TASK INSTRUCTIONS: In the records below, find the line with "ATOM 174 N N" and the line with "ATOM 213 N N". Print both exactly, along with every line between them, and no other line.

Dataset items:
□ □ □ □

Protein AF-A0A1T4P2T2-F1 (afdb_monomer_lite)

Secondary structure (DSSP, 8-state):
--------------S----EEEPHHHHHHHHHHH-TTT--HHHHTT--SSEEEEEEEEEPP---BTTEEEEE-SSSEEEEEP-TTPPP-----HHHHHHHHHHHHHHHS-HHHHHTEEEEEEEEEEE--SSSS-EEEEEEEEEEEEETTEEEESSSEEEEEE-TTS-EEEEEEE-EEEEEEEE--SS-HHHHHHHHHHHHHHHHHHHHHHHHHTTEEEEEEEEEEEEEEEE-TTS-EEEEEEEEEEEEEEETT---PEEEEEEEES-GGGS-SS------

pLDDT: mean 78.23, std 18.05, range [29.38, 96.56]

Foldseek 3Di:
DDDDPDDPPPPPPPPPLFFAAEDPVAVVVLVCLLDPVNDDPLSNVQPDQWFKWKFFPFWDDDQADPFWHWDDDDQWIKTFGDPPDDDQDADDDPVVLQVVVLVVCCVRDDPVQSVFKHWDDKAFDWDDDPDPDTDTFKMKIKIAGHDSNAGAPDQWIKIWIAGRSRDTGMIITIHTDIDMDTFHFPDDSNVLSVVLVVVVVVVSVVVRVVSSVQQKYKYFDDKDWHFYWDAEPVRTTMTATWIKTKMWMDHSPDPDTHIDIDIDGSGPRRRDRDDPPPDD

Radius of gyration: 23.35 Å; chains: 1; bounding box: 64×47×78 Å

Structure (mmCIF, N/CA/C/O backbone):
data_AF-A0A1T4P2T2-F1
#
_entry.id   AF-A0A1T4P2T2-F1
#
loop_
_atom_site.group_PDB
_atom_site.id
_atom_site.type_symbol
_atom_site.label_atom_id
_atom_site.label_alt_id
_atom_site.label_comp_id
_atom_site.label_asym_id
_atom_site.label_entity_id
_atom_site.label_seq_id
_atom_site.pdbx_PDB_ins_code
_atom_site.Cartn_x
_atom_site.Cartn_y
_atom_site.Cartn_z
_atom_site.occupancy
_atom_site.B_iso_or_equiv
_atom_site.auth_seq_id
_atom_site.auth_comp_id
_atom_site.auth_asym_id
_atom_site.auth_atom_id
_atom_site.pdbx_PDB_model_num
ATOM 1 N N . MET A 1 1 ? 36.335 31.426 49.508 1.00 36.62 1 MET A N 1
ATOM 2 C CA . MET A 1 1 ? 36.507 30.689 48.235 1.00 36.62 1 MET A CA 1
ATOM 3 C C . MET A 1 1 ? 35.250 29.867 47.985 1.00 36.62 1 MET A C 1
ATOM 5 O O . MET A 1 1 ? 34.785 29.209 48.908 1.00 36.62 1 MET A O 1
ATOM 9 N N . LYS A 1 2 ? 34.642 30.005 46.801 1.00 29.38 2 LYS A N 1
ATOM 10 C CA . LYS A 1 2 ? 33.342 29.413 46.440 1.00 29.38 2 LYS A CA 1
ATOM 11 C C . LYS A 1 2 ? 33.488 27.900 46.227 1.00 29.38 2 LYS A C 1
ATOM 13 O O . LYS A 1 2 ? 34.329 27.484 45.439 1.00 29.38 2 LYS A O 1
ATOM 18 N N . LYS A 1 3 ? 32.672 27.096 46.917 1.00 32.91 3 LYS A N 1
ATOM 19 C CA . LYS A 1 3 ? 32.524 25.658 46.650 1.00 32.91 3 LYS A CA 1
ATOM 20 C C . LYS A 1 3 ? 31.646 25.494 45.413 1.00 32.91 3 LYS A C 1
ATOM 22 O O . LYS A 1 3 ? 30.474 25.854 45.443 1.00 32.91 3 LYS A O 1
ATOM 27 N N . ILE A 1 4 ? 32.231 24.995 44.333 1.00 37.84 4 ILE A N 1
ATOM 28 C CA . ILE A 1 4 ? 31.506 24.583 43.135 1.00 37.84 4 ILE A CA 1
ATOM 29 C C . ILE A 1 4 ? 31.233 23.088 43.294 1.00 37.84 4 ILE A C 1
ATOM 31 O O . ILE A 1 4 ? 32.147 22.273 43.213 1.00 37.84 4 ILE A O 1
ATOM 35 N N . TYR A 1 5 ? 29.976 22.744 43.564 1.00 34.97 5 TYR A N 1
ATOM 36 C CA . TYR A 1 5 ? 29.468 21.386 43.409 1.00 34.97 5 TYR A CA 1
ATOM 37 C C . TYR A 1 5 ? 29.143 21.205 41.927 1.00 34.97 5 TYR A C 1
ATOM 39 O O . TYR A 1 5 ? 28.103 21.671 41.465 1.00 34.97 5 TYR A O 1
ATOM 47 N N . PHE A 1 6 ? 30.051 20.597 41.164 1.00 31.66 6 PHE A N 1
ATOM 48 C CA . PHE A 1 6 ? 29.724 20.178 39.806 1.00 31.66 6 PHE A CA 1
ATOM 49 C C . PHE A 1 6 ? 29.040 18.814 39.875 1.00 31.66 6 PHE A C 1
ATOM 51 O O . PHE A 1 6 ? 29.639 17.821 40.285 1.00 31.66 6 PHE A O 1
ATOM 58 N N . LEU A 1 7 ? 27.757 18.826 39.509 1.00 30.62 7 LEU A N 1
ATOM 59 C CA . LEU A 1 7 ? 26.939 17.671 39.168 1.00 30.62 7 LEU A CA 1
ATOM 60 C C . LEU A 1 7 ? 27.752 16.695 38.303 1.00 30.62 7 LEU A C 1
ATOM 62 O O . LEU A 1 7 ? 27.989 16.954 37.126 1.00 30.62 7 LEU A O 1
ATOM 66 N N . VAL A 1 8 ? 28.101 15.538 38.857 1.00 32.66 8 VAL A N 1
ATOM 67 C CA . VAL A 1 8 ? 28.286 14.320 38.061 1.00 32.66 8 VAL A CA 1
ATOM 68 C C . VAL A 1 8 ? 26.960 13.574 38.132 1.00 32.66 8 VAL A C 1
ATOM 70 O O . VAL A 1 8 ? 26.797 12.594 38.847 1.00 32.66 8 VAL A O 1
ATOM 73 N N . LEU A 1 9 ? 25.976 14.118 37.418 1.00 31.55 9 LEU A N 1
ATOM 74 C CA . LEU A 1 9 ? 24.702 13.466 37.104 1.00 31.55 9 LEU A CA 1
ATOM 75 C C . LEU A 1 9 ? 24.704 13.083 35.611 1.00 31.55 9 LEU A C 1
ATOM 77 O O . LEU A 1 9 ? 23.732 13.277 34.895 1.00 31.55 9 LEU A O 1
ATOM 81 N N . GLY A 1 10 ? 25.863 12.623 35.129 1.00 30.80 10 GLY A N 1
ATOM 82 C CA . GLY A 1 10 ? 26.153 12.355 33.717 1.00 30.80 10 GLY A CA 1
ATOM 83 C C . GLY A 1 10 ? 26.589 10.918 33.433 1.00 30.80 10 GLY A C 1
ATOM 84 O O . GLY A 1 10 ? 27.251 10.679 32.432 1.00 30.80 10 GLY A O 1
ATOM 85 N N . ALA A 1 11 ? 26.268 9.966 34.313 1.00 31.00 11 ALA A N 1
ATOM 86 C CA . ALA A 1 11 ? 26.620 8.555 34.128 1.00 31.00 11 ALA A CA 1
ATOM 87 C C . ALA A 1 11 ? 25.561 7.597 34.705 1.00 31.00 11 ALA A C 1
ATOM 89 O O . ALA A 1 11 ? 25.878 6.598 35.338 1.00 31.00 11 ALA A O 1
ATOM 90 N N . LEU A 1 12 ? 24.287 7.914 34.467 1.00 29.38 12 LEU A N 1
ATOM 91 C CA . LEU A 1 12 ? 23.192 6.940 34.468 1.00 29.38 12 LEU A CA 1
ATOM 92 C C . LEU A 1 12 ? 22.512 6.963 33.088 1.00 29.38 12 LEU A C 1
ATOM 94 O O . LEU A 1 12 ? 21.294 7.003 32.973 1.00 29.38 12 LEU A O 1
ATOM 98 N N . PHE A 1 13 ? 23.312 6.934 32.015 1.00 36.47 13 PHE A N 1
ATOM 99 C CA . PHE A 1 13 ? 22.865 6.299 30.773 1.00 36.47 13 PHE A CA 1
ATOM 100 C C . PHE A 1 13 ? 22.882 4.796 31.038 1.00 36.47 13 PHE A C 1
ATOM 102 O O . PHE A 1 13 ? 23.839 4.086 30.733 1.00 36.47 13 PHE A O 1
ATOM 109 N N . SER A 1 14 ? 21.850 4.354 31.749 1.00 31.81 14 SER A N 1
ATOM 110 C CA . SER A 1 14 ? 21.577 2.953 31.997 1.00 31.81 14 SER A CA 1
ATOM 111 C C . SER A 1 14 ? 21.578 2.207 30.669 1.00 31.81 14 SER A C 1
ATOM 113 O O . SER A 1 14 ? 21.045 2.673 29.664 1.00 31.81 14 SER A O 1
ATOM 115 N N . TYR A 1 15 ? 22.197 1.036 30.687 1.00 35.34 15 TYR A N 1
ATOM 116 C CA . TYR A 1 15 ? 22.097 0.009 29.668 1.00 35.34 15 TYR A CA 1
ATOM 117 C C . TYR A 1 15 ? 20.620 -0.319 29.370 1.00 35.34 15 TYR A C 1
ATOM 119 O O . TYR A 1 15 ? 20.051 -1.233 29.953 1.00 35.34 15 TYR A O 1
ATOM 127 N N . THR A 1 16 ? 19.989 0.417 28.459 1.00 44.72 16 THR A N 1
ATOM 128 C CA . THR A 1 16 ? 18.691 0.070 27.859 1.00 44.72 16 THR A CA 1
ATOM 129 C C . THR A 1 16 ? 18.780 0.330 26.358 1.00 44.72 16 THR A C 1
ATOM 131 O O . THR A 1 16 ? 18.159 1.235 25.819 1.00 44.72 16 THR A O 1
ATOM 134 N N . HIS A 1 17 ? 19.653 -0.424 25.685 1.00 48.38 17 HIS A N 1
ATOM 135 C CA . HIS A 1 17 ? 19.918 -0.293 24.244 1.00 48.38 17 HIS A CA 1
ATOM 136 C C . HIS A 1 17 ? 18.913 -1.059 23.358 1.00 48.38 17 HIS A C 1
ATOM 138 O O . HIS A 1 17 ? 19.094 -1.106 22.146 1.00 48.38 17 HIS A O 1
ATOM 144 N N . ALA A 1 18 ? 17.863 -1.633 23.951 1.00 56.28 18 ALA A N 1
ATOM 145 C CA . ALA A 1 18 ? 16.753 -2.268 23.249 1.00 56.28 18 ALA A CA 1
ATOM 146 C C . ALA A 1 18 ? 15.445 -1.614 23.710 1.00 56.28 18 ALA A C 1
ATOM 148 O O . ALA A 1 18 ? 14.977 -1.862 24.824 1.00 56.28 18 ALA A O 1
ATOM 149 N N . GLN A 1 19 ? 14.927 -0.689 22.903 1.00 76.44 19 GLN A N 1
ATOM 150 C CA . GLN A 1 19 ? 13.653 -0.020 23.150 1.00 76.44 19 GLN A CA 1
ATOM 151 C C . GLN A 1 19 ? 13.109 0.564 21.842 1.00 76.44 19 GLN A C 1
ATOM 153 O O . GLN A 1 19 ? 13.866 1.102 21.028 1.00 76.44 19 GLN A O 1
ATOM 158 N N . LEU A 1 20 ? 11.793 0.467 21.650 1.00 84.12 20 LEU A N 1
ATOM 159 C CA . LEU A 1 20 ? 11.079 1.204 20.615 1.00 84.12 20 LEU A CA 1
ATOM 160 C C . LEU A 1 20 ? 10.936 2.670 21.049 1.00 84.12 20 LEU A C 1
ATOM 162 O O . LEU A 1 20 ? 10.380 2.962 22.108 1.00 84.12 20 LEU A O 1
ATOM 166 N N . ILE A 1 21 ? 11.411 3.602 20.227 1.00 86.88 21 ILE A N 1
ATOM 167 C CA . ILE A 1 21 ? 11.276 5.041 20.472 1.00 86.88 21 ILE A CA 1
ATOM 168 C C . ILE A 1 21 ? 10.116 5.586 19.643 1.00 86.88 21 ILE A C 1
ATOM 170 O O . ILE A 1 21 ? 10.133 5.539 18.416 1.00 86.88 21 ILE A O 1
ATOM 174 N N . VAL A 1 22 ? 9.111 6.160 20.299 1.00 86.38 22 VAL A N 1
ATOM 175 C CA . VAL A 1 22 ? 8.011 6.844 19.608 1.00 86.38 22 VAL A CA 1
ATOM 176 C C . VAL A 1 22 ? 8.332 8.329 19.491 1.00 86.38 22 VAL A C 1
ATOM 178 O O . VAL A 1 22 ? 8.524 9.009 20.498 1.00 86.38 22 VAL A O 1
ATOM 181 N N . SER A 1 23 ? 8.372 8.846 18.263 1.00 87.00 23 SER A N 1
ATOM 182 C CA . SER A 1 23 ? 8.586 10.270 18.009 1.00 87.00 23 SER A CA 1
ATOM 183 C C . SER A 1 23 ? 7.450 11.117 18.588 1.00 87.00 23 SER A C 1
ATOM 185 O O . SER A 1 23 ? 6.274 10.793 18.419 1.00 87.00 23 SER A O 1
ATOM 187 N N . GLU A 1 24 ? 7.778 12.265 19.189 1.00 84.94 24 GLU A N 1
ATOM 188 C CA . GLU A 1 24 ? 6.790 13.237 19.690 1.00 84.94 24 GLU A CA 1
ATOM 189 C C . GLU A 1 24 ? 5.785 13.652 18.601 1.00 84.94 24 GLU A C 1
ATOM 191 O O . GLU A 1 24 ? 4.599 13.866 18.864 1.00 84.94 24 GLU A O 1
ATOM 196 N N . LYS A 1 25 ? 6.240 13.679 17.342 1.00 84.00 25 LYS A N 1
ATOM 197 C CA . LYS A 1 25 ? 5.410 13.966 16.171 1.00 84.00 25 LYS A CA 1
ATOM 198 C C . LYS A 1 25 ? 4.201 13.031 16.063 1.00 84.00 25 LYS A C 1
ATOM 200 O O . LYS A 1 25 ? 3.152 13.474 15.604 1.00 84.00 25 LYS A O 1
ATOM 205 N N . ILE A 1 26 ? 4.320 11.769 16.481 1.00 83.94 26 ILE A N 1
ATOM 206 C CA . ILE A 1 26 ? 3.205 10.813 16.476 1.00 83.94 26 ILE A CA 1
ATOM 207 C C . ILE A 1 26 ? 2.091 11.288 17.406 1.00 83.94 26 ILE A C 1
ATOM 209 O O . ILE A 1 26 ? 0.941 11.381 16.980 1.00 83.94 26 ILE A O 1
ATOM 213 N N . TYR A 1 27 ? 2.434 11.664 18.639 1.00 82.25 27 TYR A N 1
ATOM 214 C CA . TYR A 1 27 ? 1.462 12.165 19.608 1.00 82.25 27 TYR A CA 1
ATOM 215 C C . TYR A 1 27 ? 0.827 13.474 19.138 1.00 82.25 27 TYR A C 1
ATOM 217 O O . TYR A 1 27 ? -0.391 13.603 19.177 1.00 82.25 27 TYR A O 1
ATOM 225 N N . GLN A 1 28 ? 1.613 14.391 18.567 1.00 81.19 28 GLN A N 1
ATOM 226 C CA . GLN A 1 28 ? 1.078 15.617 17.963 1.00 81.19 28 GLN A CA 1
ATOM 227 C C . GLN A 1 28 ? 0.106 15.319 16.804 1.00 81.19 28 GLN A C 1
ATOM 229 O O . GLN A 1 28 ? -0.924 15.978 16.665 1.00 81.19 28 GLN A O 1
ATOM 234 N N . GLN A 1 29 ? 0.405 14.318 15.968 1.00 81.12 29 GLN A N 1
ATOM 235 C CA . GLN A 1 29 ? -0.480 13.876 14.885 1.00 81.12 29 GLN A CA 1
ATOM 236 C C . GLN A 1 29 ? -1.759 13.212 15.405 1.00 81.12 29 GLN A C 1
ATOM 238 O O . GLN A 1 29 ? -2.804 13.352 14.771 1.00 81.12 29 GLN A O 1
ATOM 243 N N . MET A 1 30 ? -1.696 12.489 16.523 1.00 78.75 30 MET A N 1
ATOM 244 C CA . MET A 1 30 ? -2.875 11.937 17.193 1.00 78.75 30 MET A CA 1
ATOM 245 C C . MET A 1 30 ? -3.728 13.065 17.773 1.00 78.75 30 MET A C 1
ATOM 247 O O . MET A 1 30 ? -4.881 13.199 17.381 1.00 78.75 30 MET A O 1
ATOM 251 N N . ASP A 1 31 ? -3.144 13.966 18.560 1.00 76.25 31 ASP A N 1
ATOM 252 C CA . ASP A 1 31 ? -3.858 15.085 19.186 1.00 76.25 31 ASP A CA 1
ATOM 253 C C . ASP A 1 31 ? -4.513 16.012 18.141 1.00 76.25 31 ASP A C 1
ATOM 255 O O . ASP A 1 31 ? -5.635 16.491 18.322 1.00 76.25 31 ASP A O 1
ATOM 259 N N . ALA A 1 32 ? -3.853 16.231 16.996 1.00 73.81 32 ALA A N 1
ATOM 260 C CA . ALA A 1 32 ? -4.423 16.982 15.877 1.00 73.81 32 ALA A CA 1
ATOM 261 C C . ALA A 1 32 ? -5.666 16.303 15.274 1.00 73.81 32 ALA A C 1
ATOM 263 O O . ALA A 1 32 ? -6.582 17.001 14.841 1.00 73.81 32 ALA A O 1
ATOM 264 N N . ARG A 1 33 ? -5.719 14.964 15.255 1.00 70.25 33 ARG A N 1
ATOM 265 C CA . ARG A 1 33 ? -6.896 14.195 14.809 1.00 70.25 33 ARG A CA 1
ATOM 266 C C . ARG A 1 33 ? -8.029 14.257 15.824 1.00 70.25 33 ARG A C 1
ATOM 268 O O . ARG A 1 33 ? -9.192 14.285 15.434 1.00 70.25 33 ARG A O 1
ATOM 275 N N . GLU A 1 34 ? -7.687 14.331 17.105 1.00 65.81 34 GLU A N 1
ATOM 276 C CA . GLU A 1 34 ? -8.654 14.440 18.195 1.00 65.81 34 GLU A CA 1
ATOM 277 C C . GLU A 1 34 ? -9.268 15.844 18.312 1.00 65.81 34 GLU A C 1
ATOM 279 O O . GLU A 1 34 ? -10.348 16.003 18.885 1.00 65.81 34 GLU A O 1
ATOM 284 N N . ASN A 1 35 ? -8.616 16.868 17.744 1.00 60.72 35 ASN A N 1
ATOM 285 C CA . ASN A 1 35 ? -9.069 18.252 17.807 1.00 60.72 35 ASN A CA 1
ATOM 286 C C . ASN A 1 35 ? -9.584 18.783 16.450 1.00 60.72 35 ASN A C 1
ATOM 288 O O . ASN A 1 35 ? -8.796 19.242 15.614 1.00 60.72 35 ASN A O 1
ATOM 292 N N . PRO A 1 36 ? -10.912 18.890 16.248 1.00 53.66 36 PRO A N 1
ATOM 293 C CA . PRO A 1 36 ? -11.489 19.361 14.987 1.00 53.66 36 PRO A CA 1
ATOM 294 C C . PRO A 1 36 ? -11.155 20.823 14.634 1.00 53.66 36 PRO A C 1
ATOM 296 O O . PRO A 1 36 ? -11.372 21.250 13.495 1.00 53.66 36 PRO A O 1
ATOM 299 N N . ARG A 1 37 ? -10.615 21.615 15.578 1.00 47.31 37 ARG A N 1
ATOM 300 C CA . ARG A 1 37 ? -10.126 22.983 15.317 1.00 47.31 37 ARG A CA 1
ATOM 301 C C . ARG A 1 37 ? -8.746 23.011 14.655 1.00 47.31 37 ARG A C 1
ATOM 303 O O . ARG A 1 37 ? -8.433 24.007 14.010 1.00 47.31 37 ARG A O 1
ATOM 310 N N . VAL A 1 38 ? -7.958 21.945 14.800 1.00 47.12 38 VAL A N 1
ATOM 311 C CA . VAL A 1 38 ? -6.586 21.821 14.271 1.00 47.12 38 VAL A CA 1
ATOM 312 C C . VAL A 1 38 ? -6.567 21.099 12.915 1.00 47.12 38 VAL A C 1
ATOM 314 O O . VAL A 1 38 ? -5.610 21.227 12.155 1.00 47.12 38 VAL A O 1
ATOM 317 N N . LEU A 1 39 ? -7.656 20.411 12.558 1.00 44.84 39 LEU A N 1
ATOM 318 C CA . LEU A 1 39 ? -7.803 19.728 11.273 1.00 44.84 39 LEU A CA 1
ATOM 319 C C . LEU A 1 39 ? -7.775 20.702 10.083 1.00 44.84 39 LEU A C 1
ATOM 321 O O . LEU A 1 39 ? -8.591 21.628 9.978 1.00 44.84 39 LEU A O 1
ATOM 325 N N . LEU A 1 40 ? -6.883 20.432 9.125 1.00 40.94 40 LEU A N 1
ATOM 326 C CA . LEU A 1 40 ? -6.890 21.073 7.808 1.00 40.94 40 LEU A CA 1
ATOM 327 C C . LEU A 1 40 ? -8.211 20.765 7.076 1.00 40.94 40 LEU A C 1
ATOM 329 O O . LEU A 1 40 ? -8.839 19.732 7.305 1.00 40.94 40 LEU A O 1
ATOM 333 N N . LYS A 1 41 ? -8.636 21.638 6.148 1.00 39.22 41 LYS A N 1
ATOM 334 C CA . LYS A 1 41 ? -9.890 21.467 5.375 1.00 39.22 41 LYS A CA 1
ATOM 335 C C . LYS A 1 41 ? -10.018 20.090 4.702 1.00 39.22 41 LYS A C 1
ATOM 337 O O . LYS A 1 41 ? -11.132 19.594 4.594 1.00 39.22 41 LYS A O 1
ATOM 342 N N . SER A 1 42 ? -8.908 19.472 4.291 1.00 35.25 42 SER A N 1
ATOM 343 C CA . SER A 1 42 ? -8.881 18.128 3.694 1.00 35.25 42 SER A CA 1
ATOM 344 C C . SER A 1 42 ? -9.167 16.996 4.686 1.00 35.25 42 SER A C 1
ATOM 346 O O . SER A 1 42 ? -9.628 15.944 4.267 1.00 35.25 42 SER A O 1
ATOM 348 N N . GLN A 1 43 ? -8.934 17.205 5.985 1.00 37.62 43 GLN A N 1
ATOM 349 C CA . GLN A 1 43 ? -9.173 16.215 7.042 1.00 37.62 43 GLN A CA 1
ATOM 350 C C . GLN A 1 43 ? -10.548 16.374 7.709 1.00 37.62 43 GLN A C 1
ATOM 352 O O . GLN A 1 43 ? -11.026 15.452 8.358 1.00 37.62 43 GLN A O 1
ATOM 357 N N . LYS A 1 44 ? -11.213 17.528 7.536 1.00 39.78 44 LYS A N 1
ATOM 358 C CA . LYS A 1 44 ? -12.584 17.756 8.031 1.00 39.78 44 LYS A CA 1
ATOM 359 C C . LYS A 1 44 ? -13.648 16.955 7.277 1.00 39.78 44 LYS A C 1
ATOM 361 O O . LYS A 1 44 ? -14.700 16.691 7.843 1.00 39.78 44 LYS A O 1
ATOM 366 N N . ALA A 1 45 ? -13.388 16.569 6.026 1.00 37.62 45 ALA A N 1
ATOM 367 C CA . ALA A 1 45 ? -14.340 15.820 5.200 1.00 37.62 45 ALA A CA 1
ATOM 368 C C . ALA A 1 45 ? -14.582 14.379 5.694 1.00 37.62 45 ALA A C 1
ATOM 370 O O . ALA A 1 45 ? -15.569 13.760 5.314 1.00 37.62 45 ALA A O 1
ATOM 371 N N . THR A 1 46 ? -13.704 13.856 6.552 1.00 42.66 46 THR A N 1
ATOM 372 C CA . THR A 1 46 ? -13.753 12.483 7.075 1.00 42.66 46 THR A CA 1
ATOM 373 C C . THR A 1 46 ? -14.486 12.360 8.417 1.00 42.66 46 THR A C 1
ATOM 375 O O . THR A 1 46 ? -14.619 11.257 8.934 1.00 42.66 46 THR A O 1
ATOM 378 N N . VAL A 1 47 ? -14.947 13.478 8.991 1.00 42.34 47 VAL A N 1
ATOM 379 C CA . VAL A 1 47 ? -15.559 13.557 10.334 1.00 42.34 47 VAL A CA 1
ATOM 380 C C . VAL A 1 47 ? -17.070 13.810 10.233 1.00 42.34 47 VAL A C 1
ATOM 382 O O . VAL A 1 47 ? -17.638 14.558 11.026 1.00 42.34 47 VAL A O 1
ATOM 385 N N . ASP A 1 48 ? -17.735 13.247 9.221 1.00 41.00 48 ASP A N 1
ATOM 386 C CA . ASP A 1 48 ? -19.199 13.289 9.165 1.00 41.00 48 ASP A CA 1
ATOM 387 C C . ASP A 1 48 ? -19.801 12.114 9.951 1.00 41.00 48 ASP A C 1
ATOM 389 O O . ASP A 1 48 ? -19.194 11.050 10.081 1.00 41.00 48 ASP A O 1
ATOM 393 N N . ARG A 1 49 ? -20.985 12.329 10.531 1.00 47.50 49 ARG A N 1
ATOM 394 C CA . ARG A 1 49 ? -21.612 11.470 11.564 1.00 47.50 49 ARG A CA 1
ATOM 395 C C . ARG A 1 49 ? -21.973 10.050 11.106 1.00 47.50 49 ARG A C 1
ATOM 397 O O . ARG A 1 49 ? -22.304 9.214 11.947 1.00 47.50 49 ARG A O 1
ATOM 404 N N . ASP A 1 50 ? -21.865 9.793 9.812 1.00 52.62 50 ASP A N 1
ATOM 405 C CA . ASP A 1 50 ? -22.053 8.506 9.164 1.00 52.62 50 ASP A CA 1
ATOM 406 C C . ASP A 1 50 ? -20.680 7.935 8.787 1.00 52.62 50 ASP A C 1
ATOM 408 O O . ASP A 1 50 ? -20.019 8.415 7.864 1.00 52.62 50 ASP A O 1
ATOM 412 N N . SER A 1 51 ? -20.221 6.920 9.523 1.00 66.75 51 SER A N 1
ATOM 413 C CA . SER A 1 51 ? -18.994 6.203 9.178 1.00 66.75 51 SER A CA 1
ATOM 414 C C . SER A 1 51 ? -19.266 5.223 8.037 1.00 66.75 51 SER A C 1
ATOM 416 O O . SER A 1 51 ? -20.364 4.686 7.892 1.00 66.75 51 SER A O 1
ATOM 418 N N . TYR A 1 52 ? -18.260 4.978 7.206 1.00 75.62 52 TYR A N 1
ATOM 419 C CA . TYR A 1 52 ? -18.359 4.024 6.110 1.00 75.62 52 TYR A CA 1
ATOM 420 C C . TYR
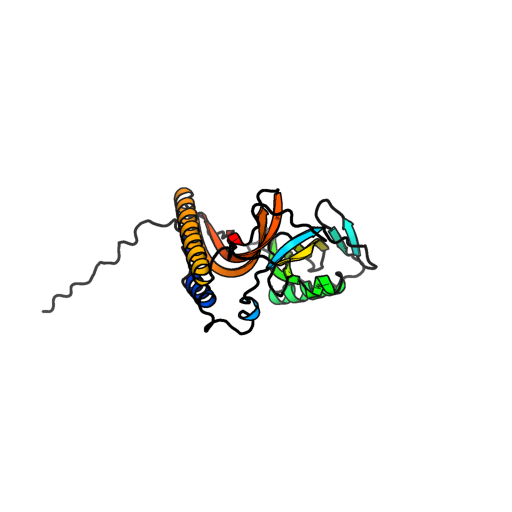 A 1 52 ? -17.189 3.059 6.165 1.00 75.62 52 TYR A C 1
ATOM 422 O O . TYR A 1 52 ? -16.061 3.453 6.462 1.00 75.62 52 TYR A O 1
ATOM 430 N N . ILE A 1 53 ? -17.477 1.812 5.825 1.00 84.06 53 ILE A N 1
ATOM 431 C CA . ILE A 1 53 ? -16.476 0.789 5.539 1.00 84.06 53 ILE A CA 1
ATOM 432 C C . ILE A 1 53 ? -16.610 0.378 4.077 1.00 84.06 53 ILE A C 1
ATOM 434 O O . ILE A 1 53 ? -17.592 0.717 3.404 1.00 84.06 53 ILE A O 1
ATOM 438 N N . TYR A 1 54 ? -15.630 -0.365 3.583 1.00 87.31 54 TYR A N 1
ATOM 439 C CA . TYR A 1 54 ? -15.696 -0.939 2.248 1.00 87.31 54 TYR A CA 1
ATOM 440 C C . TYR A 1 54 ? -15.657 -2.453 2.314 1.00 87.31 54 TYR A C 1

□ □ □ □

SOLUTION TO THIS TASK:
ATOM 174 N N . VAL A 1 22 ? 9.111 6.160 20.299 1.00 86.38 22 VAL A N 1
ATOM 175 C CA . VAL A 1 22 ? 8.011 6.844 19.608 1.00 86.38 22 VAL A CA 1
ATOM 176 C C . VAL A 1 22 ? 8.332 8.329 19.491 1.00 86.38 22 VAL A C 1
ATOM 178 O O . VAL A 1 22 ? 8.524 9.009 20.498 1.00 86.38 22 VAL A O 1
ATOM 181 N N . SER A 1 23 ? 8.372 8.846 18.263 1.00 87.00 23 SER A N 1
ATOM 182 C CA . SER A 1 23 ? 8.586 10.270 18.009 1.00 87.00 23 SER A CA 1
ATOM 183 C C . SER A 1 23 ? 7.450 11.117 18.588 1.00 87.00 23 SER A C 1
ATOM 185 O O . SER A 1 23 ? 6.274 10.793 18.419 1.00 87.00 23 SER A O 1
ATOM 187 N N . GLU A 1 24 ? 7.778 12.265 19.189 1.00 84.94 24 GLU A N 1
ATOM 188 C CA . GLU A 1 24 ? 6.790 13.237 19.690 1.00 84.94 24 GLU A CA 1
ATOM 189 C C . GLU A 1 24 ? 5.785 13.652 18.601 1.00 84.94 24 GLU A C 1
ATOM 191 O O . GLU A 1 24 ? 4.599 13.866 18.864 1.00 84.94 24 GLU A O 1
ATOM 196 N N . LYS A 1 25 ? 6.240 13.679 17.342 1.00 84.00 25 LYS A N 1
ATOM 197 C CA . LYS A 1 25 ? 5.410 13.966 16.171 1.00 84.00 25 LYS A CA 1
ATOM 198 C C . LYS A 1 25 ? 4.201 13.031 16.063 1.00 84.00 25 LYS A C 1
ATOM 200 O O . LYS A 1 25 ? 3.152 13.474 15.604 1.00 84.00 25 LYS A O 1
ATOM 205 N N . ILE A 1 26 ? 4.320 11.769 16.481 1.00 83.94 26 ILE A N 1
ATOM 206 C CA . ILE A 1 26 ? 3.205 10.813 16.476 1.00 83.94 26 ILE A CA 1
ATOM 207 C C . ILE A 1 26 ? 2.091 11.288 17.406 1.00 83.94 26 ILE A C 1
ATOM 209 O O . ILE A 1 26 ? 0.941 11.381 16.980 1.00 83.94 26 ILE A O 1
ATOM 213 N N . TYR A 1 27 ? 2.434 11.664 18.639 1.00 82.25 27 TYR A N 1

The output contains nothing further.